Trotzdem gab es bis zur Pause gute Chancen: Zwei Treffer (8./35.) wurden dem BVB wegen Abseitsstellungen zu Recht zurückgepfiffen. Aubameyang, der aus drei Metern Hradecky anschoss (33.), Gündigan (39.) und Mkhitaryan, der aus zwei Metern im Liegen übers Tor zielte (45.+1), vergaben weitere Hochkaräter für den BVB, der aus 70 Prozent Ballbesitzt zur Pause deutlich zu wenig machte und durch Aubameyang nach Foul von Medojevc an Castro auch noch einen Foulelfmeter kläglich vergab.

So stand es zur Halbzeit nur 1:1. Am einzigen Treffer hatte Mats Hummels maßgeblichen Anteil, weil sein Schnittstellenpass auf Aubameyang perfekt die Eintracht-Abwehr aushebelte. Nach Querpass des Gabuners musste Mkhitaryan nur noch den Fuß hinhalten (25.).

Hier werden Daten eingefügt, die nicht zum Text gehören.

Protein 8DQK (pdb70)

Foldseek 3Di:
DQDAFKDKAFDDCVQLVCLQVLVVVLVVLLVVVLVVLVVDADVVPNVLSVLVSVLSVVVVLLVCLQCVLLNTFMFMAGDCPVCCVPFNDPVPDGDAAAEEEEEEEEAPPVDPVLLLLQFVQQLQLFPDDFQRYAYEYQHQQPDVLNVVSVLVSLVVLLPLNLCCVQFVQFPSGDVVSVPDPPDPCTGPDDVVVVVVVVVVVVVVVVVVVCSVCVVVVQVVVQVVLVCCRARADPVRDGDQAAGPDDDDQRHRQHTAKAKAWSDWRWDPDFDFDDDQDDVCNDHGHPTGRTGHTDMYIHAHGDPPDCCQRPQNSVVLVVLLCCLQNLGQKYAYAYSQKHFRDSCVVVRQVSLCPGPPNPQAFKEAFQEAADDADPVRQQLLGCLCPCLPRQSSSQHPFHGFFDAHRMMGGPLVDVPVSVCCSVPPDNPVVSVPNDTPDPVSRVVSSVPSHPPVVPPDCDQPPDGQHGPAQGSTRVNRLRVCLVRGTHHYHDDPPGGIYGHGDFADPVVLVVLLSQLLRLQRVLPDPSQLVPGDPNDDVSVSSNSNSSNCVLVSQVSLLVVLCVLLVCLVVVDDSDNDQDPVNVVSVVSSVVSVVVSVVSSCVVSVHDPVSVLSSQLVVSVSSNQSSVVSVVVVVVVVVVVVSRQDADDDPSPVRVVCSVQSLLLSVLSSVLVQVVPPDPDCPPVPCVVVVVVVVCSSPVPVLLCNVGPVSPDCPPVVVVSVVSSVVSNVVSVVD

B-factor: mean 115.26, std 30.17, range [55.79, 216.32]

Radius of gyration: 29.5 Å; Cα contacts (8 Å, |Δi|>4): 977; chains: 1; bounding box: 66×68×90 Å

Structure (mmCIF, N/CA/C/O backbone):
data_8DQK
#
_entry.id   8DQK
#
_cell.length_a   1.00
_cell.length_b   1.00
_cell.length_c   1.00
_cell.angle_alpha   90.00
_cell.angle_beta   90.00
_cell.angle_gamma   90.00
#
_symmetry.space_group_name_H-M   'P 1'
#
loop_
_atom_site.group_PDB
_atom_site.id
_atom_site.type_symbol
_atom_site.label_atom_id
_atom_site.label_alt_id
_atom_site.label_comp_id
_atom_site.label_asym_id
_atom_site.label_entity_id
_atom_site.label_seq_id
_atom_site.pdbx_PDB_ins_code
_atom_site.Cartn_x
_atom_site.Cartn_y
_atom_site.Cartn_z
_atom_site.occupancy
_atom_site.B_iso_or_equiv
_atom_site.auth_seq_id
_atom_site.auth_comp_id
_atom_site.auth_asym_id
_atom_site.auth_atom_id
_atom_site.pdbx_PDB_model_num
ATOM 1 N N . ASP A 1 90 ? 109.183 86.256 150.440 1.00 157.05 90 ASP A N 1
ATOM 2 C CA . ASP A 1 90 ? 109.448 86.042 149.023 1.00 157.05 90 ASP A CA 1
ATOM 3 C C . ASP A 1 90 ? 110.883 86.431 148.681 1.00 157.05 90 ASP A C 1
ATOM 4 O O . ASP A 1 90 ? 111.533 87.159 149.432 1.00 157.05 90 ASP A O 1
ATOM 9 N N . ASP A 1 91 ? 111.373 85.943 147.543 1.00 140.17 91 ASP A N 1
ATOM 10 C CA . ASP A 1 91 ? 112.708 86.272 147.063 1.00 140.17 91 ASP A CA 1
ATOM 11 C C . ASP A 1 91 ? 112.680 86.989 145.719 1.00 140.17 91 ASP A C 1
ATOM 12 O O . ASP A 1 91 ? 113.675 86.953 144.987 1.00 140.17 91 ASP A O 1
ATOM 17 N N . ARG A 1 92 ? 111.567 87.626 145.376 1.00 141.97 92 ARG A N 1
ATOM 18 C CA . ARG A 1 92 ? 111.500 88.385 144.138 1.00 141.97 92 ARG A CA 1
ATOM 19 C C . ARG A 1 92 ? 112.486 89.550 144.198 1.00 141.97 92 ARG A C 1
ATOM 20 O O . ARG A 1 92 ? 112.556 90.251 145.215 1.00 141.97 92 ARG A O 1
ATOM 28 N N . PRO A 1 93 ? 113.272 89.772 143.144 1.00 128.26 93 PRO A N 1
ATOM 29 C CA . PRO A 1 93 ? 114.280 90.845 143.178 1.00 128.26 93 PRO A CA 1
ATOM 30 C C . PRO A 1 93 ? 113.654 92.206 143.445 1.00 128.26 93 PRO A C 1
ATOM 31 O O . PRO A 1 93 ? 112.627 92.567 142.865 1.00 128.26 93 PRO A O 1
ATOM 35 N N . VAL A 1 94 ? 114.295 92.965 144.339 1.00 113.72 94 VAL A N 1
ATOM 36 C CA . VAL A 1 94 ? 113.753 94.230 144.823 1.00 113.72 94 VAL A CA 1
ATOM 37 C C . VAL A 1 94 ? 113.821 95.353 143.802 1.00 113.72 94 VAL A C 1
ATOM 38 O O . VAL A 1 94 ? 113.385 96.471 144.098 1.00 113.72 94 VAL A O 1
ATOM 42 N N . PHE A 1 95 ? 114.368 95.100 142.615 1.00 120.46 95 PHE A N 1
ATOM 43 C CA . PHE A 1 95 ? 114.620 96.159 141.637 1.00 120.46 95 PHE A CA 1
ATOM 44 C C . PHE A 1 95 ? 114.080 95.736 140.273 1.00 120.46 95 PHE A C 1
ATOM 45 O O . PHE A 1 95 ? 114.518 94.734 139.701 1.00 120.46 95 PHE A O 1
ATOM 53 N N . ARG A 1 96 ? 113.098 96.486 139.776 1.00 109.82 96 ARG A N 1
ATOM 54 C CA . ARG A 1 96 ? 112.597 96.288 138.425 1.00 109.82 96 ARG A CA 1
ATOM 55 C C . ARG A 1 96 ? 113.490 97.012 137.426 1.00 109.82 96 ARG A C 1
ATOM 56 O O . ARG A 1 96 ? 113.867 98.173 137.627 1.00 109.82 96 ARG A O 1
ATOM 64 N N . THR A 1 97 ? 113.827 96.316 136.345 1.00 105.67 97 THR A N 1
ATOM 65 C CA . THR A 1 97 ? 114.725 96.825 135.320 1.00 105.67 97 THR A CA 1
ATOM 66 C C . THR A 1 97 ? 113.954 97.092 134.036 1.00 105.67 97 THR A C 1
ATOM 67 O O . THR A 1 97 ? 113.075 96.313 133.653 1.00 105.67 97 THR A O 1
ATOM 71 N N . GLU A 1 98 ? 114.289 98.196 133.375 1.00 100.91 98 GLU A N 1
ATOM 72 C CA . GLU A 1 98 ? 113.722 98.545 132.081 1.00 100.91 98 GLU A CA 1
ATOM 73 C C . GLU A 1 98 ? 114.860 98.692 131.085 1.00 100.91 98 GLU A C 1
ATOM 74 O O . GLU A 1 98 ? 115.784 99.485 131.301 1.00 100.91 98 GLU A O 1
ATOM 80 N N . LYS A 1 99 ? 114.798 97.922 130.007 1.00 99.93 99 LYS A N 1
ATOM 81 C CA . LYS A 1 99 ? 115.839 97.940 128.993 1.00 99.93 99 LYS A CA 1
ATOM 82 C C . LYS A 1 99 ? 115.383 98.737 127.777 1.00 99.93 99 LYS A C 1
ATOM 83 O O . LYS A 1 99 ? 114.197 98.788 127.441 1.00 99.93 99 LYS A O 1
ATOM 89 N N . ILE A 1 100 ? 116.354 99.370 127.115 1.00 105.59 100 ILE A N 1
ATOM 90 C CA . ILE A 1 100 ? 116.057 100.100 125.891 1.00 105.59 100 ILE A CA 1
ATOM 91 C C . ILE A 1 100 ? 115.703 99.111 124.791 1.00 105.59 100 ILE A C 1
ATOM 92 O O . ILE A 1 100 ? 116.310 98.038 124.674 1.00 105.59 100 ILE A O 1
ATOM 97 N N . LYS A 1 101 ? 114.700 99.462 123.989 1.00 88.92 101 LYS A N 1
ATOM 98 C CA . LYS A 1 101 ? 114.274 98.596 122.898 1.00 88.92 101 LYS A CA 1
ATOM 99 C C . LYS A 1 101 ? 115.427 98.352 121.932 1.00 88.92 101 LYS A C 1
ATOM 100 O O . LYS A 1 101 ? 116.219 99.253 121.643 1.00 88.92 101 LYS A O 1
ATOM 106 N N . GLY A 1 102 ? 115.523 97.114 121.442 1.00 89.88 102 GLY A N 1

Sehr hart war bei der Elfmeter-Entscheidung von Schiedsrichter Christian Dingert die Gelb-Rote Karte gegen den schon verwarnten Medojevic. So spielte Dortmund nach der Pause in Überzahl – gegen die drückende Überlegenheit wehrten sich die Gäste nur noch kurzzeitig erfolgreich. Gündogans toller Lupfer auf Kagawa überlistete die Abseitsfalle der Frankfurter, den Querpass des Japaners vollstreckte Aubameyang (57.). Nur vier Minuten später bedeutete Hummels‘ Linksschuss zum 3:1 schon die Vorentscheidung. Dortmunds Manndecker belohnte sich für eine seiner besten Saisonleistungen. 

Ramos setzt den Schlusspunkt

Der BVB konnte danach auch eine Slapstick-Einlage von Mkhitaryan locker verkraften, der aus einem Meter über das leere Tor köpfte. Der eingewechselte Adrian Ramos machte es besser, das 4:1 war am Ende ein standesgemäßes Ergebnis.